__Task to carry out__.
From the records below, transcribe exactly the lines that begin at the line with "ATOM 128 O O" and end at the line with "ATOM 160 C CA", both included.

__Data excerpts__.
***

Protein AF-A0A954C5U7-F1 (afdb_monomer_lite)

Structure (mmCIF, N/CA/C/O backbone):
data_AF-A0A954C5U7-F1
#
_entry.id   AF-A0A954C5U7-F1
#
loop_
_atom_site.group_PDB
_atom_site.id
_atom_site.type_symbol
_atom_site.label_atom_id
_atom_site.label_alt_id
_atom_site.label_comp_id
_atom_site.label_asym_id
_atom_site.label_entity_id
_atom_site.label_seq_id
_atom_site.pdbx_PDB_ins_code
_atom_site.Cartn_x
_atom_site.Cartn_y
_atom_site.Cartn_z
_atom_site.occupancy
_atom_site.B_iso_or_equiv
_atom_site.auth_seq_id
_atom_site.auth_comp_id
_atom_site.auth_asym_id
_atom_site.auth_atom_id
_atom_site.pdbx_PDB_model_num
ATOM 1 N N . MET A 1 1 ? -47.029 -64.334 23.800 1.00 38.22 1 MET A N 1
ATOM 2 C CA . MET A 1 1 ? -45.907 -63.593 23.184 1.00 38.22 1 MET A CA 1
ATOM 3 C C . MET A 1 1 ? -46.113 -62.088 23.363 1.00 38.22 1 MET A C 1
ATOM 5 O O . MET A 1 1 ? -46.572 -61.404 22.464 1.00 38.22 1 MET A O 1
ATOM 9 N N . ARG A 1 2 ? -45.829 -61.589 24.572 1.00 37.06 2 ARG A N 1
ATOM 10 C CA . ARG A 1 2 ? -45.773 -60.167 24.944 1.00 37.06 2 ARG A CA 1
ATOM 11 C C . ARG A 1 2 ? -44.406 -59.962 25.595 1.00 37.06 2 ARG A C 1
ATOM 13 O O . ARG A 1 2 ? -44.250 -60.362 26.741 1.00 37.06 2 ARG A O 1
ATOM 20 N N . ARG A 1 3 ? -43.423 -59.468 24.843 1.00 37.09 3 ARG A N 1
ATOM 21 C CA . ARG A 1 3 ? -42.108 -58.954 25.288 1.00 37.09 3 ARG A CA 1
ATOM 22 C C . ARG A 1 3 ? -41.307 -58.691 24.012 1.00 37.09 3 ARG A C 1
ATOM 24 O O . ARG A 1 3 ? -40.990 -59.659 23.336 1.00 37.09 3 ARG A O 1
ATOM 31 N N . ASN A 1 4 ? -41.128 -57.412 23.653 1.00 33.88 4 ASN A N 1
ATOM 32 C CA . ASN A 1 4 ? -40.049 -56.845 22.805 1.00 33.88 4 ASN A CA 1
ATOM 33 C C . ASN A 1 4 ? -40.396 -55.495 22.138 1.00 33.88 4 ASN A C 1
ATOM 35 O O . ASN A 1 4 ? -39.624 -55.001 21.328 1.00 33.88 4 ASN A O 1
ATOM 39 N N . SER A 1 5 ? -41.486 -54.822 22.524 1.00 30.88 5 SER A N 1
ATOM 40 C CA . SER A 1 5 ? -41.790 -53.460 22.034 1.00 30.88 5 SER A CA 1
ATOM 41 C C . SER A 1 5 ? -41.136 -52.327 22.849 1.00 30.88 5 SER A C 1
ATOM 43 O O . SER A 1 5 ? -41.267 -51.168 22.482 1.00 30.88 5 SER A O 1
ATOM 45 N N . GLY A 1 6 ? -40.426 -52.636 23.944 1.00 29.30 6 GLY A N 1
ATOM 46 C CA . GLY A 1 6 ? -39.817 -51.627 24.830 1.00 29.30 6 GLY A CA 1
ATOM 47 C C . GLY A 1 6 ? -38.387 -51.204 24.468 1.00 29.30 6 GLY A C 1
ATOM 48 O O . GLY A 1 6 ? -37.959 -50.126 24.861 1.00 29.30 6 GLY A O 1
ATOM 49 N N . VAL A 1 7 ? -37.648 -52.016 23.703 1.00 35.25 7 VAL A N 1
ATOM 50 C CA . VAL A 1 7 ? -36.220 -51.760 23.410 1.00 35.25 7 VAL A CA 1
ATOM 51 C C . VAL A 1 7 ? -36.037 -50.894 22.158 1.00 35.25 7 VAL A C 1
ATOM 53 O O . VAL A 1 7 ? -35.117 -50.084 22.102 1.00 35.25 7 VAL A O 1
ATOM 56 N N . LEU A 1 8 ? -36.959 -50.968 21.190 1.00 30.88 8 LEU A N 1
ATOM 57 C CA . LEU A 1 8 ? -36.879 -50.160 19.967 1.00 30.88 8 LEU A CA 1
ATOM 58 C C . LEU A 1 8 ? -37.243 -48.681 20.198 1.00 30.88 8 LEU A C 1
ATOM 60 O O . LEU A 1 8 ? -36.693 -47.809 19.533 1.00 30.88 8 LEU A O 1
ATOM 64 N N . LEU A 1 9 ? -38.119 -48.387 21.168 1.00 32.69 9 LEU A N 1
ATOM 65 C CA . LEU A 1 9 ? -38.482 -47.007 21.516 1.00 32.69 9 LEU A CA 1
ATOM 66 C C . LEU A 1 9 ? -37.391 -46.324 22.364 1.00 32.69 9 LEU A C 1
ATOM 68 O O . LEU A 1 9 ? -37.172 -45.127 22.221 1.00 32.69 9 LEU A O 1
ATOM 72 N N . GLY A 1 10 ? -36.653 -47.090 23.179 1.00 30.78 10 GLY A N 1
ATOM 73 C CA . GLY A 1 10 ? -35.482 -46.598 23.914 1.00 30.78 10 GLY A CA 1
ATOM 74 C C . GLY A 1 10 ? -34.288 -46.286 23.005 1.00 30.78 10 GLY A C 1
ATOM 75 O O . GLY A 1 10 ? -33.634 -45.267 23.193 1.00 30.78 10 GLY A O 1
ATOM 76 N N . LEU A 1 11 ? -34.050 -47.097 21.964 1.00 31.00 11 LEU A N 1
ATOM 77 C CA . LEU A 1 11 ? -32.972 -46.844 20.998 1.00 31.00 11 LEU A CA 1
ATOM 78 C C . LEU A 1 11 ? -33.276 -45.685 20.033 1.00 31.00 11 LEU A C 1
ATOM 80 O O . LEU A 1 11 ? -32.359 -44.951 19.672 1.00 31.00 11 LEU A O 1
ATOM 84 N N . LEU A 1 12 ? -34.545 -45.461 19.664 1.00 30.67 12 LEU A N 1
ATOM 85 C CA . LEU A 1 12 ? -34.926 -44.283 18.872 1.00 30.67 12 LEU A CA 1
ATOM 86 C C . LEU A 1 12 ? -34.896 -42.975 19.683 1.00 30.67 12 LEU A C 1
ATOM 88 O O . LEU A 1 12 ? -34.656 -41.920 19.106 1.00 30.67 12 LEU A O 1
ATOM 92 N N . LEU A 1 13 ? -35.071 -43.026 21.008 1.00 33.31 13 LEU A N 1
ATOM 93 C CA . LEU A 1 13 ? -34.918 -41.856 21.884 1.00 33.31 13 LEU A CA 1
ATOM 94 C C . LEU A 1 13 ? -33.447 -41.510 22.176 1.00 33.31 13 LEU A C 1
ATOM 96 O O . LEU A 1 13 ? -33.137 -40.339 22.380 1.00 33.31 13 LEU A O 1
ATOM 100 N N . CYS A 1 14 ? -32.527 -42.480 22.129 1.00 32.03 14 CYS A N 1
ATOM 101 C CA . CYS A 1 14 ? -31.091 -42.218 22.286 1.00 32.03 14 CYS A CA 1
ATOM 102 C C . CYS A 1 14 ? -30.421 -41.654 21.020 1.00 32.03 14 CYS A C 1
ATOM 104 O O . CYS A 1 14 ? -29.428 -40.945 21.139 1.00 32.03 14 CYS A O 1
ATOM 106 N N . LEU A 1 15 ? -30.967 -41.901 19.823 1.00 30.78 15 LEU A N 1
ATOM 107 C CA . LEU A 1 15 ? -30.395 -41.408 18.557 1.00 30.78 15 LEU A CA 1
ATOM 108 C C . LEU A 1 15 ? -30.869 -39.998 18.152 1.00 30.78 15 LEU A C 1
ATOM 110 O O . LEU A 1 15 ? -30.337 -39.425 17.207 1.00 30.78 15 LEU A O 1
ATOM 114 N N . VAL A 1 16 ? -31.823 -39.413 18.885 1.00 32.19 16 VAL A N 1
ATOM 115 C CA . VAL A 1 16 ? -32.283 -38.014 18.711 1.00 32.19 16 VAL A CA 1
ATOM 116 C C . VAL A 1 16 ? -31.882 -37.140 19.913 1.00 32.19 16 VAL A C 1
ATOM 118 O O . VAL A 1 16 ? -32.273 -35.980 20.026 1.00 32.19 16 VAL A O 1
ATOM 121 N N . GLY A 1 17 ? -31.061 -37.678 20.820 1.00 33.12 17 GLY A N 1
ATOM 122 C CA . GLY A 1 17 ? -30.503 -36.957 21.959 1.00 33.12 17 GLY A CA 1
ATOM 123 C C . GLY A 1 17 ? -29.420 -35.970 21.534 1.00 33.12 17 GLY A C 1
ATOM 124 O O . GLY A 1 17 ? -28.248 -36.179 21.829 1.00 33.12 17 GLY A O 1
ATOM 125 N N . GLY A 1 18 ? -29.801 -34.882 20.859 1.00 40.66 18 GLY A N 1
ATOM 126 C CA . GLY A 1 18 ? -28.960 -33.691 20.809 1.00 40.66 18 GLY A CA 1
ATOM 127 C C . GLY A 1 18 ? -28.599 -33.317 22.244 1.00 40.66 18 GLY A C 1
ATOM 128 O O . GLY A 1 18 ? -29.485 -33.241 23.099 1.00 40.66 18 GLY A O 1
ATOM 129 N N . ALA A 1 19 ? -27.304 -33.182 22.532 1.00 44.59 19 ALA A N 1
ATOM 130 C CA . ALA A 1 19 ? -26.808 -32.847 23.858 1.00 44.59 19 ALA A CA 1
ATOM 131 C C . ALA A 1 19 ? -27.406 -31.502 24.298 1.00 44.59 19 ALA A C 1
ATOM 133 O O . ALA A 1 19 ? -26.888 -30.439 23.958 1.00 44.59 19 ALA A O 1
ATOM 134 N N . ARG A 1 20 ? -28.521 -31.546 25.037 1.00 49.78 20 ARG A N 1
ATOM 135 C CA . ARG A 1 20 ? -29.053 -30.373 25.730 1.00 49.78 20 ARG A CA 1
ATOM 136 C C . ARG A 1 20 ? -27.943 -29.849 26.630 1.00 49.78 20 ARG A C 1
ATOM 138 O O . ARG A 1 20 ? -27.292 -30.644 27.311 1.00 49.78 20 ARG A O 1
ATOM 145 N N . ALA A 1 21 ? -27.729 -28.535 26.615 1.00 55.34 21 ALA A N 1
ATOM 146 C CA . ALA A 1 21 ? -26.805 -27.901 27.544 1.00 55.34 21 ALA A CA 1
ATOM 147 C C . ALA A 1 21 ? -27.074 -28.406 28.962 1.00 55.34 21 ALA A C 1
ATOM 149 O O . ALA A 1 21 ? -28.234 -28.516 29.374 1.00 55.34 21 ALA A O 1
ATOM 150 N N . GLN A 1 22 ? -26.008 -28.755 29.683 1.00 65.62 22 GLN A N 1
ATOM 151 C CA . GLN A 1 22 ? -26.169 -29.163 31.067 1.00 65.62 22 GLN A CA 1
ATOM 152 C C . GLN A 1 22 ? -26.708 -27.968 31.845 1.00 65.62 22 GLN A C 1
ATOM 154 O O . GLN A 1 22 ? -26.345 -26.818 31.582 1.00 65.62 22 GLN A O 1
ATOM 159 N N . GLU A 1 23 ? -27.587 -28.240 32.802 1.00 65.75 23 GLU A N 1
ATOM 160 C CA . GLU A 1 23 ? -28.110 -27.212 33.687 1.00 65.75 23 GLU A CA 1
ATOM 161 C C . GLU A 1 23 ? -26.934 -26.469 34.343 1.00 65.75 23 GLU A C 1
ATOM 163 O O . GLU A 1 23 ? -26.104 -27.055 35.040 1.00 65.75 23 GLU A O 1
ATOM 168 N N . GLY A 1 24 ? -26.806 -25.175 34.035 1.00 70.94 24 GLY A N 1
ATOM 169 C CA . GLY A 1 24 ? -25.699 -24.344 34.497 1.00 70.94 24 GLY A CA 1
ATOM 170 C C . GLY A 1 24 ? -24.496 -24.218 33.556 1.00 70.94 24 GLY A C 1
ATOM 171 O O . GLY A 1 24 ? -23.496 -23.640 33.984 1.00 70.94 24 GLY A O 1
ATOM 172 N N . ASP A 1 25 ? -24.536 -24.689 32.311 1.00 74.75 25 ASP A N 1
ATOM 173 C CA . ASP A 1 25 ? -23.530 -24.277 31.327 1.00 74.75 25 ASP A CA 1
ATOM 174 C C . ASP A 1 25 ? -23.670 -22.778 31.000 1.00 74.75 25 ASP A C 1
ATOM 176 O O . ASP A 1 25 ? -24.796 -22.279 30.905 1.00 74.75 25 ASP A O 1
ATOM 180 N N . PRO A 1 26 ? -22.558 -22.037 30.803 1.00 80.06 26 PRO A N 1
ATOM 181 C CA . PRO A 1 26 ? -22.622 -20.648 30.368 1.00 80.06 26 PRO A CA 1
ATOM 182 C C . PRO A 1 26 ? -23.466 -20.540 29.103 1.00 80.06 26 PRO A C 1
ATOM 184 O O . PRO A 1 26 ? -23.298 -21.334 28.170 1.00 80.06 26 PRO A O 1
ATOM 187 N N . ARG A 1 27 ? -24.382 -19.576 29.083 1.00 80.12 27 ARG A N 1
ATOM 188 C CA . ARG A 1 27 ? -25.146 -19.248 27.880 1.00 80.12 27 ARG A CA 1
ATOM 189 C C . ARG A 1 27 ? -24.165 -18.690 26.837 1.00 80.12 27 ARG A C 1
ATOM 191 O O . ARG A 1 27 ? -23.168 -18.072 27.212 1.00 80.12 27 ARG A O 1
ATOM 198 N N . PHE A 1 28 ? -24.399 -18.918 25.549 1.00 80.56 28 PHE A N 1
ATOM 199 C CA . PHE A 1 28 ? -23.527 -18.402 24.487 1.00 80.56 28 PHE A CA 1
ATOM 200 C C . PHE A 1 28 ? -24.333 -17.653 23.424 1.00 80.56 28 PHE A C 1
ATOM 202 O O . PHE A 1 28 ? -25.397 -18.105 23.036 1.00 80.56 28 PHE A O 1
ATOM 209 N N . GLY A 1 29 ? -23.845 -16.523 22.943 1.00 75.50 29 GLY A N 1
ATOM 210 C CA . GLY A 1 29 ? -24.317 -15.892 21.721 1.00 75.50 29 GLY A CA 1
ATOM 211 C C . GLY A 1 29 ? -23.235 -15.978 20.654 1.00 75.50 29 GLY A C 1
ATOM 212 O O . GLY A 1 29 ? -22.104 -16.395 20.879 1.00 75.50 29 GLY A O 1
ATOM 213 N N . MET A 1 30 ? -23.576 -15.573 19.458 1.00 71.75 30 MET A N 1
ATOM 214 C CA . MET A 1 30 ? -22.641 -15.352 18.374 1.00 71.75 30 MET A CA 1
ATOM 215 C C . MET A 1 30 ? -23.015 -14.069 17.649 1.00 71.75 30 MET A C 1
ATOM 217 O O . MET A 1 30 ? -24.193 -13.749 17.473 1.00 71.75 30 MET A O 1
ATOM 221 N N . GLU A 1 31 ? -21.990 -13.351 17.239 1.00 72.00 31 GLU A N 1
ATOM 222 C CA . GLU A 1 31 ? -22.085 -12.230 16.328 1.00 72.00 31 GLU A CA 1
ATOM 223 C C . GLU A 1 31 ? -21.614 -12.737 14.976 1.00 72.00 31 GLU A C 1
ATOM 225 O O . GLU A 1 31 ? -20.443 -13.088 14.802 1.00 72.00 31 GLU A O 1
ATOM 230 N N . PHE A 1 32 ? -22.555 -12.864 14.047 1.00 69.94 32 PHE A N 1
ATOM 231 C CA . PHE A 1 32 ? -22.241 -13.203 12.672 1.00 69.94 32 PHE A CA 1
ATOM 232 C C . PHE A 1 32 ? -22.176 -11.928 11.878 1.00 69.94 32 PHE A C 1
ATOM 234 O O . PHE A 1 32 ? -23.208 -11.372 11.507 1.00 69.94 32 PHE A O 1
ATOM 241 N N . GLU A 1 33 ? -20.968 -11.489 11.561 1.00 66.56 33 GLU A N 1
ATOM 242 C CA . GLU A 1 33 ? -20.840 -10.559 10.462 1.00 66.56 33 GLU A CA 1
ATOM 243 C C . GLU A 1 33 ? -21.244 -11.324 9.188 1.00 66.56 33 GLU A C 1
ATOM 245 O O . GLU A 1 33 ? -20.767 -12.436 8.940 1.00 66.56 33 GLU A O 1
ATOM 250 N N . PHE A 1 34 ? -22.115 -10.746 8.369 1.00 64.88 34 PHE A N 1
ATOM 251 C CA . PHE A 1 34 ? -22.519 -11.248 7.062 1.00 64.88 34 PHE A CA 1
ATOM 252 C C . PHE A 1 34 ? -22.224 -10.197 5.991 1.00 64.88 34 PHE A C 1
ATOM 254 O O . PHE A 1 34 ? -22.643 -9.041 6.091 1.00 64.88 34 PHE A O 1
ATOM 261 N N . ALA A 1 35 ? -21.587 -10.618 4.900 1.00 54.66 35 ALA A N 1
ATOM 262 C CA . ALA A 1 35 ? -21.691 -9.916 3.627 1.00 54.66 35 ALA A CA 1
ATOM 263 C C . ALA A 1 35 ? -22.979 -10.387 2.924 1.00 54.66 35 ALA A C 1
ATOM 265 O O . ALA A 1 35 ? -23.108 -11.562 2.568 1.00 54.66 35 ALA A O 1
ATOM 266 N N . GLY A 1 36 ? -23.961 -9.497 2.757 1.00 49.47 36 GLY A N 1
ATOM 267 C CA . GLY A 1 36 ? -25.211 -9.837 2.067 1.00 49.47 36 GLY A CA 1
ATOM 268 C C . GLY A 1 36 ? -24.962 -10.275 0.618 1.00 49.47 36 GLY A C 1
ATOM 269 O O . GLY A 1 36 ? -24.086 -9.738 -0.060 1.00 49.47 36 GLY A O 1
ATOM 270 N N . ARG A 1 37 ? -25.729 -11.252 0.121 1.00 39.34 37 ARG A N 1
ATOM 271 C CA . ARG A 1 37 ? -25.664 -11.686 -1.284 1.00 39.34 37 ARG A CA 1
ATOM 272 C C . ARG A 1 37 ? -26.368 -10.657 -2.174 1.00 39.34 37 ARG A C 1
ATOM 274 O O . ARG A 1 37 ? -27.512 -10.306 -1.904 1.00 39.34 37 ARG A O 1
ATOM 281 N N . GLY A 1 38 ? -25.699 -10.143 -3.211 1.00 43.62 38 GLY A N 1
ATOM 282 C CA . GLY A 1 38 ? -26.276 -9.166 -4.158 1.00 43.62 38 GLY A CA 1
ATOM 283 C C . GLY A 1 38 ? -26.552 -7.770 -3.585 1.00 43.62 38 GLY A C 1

***

__Task output__.
ATOM 128 O O . GLY A 1 18 ? -29.485 -33.241 23.099 1.00 40.66 18 GLY A O 1
ATOM 129 N N . ALA A 1 19 ? -27.304 -33.182 22.532 1.00 44.59 19 ALA A N 1
ATOM 130 C CA . ALA A 1 19 ? -26.808 -32.847 23.858 1.00 44.59 19 ALA A CA 1
ATOM 131 C C . ALA A 1 19 ? -27.406 -31.502 24.298 1.00 44.59 19 ALA A C 1
ATOM 133 O O . ALA A 1 19 ? -26.888 -30.439 23.958 1.00 44.59 19 ALA A O 1
ATOM 134 N N . ARG A 1 20 ? -28.521 -31.546 25.037 1.00 49.78 20 ARG A N 1
ATOM 135 C CA . ARG A 1 20 ? -29.053 -30.373 25.730 1.00 49.78 20 ARG A CA 1
ATOM 136 C C . ARG A 1 20 ? -27.943 -29.849 26.630 1.00 49.78 20 ARG A C 1
ATOM 138 O O . ARG A 1 20 ? -27.292 -30.644 27.311 1.00 49.78 20 ARG A O 1
ATOM 145 N N . ALA A 1 21 ? -27.729 -28.535 26.615 1.00 55.34 21 ALA A N 1
ATOM 146 C CA . ALA A 1 21 ? -26.805 -27.901 27.544 1.00 55.34 21 ALA A CA 1
ATOM 147 C C . ALA A 1 21 ? -27.074 -28.406 28.962 1.00 55.34 21 ALA A C 1
ATOM 149 O O . ALA A 1 21 ? -28.234 -28.516 29.374 1.00 55.34 21 ALA A O 1
ATOM 150 N N . GLN A 1 22 ? -26.008 -28.755 29.683 1.00 65.62 22 GLN A N 1
ATOM 151 C CA . GLN A 1 22 ? -26.169 -29.163 31.067 1.00 65.62 22 GLN A CA 1
ATOM 152 C C . GLN A 1 22 ? -26.708 -27.968 31.845 1.00 65.62 22 GLN A C 1
ATOM 154 O O . GLN A 1 22 ? -26.345 -26.818 31.582 1.00 65.62 22 GLN A O 1
ATOM 159 N N . GLU A 1 23 ? -27.587 -28.240 32.802 1.00 65.75 23 GLU A N 1
ATOM 160 C CA . GLU A 1 23 ? -28.110 -27.212 33.687 1.00 65.75 23 GLU A CA 1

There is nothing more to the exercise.